Latte e derivati, nuove regole per l'etichettatura

Pubblicato in Gazzetta Ufficiale (GU Serie Generale n.15 del 19-1-2017) il Decreto Ministeriale del 9/12/2016 che disciplina l'indicazione dell'origine del latte in etichetta.
La normativa "orizzontale" sull'etichettatura degli alimenti (Regolamento 1169/2011) stabilisce che l'origine delle materie prime va indicata solo se tale omissione "possa risultare fuorviante" per il consumatore. Su tale disposizione generale si innesta la normativa "verticale" specifica per ogni settore: ora, con il Decreto, vengono fornite le regole alla base dell'indicazione dell'origine del latte nel latte preimballato e derivati.

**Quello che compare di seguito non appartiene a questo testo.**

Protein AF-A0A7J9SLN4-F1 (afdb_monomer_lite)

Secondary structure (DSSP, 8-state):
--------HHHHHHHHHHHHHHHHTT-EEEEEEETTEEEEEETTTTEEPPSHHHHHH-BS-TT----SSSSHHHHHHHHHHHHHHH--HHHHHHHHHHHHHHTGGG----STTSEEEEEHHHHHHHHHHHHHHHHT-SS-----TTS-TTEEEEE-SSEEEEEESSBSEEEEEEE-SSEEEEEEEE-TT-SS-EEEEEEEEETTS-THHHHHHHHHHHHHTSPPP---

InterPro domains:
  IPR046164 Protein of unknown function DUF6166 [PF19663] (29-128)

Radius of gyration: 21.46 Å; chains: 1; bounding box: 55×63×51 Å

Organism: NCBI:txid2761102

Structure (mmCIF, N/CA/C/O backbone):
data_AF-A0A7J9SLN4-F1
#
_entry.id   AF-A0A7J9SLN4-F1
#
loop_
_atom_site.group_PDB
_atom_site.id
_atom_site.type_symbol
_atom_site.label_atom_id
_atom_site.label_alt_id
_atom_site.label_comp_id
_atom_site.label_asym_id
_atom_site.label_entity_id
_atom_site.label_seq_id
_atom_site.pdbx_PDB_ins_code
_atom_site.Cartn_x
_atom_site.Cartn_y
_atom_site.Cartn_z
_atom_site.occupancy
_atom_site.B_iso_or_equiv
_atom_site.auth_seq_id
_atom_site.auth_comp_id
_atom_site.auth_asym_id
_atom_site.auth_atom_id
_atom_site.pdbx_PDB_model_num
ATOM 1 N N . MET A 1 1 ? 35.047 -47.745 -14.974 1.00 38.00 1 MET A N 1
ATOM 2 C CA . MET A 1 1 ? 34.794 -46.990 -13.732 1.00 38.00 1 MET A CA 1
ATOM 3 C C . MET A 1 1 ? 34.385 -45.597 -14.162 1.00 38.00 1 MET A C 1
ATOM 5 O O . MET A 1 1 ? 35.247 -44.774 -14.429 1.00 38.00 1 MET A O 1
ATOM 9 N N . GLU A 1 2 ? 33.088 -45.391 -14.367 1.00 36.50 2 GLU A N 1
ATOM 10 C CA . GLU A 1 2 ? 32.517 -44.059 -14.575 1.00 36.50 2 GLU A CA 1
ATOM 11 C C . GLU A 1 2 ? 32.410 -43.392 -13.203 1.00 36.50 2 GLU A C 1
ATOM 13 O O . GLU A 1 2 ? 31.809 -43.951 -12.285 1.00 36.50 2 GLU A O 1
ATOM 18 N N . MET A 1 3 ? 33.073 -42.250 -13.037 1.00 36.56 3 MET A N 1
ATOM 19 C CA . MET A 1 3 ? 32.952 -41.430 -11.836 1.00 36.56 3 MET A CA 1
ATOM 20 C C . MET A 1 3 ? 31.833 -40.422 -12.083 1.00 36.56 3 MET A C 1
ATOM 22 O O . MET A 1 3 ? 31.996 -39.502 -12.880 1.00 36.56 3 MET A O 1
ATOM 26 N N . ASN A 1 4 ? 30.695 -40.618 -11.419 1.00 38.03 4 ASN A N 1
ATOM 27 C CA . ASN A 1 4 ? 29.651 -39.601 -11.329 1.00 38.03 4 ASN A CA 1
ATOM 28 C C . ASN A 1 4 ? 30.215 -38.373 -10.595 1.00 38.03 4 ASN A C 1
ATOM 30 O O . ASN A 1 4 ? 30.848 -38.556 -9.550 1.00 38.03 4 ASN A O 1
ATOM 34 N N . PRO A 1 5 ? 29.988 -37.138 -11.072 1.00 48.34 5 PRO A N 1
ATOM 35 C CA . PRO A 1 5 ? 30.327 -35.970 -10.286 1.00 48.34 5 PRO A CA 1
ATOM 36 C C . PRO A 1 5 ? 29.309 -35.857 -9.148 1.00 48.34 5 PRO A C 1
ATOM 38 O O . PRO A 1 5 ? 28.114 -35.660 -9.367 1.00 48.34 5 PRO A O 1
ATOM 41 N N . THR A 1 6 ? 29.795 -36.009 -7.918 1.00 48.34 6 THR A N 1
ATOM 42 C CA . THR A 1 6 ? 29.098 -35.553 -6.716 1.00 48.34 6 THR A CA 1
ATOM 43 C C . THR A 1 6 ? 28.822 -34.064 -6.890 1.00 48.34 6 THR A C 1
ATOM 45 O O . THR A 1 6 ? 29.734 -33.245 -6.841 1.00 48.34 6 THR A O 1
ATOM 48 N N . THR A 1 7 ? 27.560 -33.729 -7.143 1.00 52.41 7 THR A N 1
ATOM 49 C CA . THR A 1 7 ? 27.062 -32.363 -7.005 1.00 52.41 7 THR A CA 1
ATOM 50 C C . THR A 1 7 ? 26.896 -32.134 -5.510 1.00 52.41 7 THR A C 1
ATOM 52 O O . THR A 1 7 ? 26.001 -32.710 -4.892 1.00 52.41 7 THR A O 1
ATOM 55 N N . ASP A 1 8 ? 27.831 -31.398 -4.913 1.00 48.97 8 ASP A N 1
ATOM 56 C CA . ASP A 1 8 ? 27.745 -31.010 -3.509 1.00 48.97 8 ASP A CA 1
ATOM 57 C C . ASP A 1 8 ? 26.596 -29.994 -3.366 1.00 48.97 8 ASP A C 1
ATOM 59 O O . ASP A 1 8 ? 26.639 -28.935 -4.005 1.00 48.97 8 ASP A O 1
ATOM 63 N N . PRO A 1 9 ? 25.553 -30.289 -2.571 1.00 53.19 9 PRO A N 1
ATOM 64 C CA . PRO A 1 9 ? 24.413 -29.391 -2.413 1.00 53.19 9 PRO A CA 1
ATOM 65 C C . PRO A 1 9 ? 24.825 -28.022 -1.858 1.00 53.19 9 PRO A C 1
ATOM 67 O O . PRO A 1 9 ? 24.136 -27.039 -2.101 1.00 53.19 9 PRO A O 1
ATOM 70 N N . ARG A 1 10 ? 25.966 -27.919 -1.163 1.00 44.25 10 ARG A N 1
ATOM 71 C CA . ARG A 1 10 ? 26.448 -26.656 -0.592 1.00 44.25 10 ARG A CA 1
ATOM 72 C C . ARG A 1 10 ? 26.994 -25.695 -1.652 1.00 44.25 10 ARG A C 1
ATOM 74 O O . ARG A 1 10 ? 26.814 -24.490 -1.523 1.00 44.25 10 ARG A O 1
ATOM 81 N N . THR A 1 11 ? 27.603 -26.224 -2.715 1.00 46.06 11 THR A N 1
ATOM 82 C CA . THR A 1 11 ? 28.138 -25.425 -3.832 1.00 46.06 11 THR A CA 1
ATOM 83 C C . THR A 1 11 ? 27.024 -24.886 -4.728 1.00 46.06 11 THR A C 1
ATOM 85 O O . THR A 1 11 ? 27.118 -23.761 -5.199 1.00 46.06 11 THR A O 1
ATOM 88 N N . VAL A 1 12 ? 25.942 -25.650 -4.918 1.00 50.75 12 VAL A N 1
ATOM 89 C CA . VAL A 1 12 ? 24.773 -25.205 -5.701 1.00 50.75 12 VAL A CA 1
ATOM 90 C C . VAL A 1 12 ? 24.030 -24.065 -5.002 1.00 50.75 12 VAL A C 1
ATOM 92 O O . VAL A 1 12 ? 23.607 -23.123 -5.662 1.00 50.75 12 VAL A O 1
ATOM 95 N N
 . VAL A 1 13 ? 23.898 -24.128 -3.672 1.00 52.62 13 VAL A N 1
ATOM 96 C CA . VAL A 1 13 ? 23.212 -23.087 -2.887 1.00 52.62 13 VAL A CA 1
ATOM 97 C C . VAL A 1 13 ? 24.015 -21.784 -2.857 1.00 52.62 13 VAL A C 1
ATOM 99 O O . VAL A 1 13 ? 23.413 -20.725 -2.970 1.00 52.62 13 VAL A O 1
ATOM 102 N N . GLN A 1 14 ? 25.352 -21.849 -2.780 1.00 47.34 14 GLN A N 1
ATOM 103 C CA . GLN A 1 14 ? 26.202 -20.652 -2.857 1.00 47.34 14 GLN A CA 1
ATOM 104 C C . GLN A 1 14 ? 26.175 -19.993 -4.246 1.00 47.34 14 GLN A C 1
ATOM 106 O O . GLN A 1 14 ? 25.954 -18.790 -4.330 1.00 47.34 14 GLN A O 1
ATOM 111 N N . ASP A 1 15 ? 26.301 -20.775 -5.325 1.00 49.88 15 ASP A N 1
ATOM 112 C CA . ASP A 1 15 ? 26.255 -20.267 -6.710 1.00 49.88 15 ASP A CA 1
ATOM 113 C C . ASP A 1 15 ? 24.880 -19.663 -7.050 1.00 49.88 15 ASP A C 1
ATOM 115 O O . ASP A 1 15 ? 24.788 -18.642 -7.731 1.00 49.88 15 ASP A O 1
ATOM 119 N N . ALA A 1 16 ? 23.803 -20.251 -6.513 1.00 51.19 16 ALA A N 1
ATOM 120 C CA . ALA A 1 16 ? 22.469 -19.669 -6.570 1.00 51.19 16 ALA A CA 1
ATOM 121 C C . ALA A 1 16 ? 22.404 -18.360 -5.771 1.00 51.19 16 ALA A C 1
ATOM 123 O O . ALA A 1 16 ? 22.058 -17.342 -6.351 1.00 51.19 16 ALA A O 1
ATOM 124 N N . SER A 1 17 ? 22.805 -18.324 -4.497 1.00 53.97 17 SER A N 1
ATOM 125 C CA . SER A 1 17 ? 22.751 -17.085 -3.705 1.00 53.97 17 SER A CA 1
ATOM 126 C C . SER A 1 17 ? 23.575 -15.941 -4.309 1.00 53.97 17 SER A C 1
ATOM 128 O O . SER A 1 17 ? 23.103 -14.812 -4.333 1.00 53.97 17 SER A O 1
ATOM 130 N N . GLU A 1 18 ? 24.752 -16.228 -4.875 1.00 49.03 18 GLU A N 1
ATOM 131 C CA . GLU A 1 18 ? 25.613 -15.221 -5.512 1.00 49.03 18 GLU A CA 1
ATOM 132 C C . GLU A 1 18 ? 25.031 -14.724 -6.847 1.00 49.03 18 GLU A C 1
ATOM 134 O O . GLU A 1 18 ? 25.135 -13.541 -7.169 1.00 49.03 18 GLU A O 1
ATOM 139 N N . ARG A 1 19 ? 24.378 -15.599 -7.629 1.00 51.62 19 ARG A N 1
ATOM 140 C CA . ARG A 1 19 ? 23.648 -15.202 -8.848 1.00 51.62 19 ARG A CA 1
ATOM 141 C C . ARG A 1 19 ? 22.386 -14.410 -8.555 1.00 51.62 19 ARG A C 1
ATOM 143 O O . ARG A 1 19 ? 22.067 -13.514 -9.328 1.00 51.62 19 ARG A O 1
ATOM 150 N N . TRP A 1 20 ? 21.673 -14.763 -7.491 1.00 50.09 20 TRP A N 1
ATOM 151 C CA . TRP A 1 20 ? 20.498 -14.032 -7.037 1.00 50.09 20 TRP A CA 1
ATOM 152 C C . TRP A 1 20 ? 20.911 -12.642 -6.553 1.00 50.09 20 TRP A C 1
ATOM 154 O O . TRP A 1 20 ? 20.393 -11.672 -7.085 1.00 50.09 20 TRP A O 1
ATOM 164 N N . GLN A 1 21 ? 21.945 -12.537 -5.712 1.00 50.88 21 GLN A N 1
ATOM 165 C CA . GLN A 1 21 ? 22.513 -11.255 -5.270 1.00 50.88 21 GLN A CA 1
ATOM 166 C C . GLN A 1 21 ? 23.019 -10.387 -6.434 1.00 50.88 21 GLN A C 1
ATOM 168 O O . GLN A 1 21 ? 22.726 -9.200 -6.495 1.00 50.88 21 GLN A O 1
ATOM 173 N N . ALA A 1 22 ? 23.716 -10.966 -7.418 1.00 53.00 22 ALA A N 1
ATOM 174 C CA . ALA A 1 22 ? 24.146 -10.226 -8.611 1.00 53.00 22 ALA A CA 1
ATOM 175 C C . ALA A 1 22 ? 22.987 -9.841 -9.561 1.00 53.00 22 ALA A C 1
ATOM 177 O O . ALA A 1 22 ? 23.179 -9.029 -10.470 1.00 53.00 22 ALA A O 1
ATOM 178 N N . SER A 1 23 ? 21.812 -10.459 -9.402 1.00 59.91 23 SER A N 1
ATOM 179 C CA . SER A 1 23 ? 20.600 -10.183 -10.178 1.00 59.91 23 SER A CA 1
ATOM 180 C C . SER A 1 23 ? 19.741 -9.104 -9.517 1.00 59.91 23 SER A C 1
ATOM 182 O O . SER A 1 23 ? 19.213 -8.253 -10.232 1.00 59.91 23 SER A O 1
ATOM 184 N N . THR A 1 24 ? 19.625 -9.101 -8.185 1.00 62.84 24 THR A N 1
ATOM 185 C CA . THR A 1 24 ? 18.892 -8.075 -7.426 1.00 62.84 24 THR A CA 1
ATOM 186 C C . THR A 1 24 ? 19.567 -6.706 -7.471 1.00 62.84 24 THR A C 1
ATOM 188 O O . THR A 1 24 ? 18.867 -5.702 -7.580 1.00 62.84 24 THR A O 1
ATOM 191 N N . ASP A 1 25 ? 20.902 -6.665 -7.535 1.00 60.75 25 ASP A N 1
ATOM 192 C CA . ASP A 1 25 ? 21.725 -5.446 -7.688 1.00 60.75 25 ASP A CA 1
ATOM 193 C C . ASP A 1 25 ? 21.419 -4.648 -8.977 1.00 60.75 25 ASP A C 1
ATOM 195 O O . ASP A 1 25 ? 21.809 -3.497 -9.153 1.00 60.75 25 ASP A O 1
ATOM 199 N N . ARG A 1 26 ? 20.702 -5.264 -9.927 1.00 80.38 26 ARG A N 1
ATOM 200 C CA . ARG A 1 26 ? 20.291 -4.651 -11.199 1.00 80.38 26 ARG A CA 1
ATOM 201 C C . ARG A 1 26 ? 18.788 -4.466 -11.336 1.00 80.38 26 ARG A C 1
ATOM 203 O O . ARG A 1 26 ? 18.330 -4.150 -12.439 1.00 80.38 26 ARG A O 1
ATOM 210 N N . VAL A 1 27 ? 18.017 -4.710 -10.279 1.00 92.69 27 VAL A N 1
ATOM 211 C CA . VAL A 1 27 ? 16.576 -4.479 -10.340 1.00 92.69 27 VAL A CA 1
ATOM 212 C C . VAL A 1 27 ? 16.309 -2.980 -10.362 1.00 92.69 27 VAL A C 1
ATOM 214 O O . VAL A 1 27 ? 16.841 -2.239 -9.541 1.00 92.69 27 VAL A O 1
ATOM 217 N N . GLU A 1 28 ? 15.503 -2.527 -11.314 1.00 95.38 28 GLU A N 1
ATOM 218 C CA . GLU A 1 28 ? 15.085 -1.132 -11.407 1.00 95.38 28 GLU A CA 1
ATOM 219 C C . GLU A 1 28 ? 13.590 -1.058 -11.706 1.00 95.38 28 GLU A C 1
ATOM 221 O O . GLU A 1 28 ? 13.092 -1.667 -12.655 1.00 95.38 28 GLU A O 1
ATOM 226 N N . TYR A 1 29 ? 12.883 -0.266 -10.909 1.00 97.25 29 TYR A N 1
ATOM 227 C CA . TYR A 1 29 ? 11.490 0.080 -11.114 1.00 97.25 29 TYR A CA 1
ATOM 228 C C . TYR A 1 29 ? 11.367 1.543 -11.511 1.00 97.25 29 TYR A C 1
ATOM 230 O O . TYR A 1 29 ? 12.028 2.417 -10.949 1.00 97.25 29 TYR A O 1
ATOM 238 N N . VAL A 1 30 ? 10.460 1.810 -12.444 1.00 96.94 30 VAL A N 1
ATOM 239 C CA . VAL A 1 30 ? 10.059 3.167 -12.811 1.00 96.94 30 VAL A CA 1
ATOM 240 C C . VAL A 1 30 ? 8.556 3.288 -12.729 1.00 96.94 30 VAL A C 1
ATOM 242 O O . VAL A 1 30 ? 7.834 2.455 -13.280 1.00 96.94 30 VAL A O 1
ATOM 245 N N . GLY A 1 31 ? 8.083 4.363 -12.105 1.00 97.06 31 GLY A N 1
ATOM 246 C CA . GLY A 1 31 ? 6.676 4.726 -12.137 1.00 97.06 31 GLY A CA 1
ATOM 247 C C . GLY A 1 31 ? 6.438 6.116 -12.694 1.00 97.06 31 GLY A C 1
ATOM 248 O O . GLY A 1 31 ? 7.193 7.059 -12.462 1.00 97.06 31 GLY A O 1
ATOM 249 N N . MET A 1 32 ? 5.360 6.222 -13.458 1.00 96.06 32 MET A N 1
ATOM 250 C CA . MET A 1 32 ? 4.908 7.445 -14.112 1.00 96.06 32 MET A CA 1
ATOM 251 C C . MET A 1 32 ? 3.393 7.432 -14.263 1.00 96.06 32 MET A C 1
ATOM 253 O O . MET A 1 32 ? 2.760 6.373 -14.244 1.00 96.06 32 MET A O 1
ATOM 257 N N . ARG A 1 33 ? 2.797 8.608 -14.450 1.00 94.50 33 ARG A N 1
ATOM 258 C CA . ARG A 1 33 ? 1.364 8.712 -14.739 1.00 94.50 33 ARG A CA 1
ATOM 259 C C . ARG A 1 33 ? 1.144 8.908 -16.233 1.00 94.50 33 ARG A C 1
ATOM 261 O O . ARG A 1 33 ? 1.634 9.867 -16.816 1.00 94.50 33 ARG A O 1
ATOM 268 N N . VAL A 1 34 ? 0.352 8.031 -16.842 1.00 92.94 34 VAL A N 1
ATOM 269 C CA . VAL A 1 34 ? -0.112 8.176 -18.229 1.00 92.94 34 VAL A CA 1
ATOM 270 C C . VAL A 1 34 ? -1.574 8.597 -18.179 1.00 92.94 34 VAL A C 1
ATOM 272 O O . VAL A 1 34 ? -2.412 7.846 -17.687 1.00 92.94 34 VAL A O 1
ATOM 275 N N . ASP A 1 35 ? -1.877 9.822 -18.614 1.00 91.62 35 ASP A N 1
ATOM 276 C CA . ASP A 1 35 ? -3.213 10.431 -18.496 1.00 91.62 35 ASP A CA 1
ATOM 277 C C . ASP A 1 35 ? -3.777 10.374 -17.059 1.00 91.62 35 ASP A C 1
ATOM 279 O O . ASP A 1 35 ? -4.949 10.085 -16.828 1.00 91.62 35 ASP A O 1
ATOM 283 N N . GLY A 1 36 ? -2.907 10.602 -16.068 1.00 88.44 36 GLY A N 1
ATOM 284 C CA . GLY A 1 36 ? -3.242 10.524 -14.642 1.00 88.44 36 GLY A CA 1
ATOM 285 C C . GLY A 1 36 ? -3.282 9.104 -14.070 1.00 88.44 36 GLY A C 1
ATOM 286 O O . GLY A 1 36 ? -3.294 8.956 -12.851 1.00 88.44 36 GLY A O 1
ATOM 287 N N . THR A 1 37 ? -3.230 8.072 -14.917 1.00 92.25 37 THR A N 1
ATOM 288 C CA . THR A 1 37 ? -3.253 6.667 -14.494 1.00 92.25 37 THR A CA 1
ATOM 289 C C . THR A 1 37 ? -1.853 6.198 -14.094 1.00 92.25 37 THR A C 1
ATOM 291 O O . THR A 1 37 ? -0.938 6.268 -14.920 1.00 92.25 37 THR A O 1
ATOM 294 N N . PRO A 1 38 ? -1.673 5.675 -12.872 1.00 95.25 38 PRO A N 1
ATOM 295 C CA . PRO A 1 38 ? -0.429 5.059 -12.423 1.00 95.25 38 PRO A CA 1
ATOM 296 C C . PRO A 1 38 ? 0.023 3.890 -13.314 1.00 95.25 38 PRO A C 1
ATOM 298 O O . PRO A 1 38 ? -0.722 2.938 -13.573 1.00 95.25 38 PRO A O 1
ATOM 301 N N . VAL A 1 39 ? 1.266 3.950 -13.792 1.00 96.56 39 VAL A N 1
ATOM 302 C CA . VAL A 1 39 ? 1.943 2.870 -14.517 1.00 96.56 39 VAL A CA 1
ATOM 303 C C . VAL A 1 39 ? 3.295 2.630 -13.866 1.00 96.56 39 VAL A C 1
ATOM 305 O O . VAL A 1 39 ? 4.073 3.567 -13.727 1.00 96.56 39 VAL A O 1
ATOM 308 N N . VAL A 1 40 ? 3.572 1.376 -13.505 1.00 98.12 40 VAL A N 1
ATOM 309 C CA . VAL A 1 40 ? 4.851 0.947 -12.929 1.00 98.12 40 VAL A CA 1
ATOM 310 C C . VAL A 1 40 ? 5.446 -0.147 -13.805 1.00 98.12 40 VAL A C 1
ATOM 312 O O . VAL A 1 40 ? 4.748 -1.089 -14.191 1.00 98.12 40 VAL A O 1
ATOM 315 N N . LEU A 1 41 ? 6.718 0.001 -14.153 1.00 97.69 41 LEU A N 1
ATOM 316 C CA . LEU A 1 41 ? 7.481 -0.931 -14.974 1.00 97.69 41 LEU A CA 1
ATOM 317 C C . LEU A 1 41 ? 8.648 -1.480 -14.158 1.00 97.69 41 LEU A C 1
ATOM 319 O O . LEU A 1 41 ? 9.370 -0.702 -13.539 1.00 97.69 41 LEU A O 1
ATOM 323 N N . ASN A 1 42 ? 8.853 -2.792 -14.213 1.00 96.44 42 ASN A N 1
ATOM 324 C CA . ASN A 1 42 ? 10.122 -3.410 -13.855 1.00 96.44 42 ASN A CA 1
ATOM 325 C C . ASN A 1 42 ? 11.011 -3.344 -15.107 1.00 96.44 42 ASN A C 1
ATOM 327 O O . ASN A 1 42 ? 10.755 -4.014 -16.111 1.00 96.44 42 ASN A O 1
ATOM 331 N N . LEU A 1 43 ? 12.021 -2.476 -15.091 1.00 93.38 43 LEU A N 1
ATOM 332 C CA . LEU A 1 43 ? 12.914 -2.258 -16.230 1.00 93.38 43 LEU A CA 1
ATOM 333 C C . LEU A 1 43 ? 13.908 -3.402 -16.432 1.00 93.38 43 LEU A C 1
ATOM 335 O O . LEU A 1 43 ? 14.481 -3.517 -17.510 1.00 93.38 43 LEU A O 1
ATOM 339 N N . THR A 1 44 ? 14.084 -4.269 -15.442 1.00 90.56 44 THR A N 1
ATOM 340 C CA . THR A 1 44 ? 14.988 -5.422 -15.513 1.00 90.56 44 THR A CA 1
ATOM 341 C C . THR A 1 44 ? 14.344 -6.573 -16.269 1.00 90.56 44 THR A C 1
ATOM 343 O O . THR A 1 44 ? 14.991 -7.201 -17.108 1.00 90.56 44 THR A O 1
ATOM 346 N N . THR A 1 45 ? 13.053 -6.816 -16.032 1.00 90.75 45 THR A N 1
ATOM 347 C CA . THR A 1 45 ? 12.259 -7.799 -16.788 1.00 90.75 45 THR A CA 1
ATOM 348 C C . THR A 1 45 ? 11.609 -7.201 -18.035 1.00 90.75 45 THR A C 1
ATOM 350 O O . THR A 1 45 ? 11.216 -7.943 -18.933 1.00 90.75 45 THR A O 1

Il Decreto si applica ai seguenti prodotti preconfezionati:
- latte e crema di latte;
- yogurt, kefir e altri tipi di latte e creme fermentate o acidificate;
- burro e altre materie grasse provenienti dal latte; creme lattiere spalmabili;
- formaggi, latticini e cagliate;
- latte sterilizzato a lunga conservazione, latte UHT a lunga conservazione.
Per "latte" si intende sia quello vaccino, che quello bufalino, ovi-caprino, d'asina e di altra origine animale. L'indicazione di origine del latte o del latte usato come ingrediente nei prodotti lattiero-caseari prevede l'utilizzo in etichetta delle seguenti diciture:
a) «Paese di mungitura»: nome del Paese nel quale è stato munto il latte;
b) «Paese di condizionamento o di trasformazione»: nome del Paese nel quale il latte è stato condizionato o trasformato.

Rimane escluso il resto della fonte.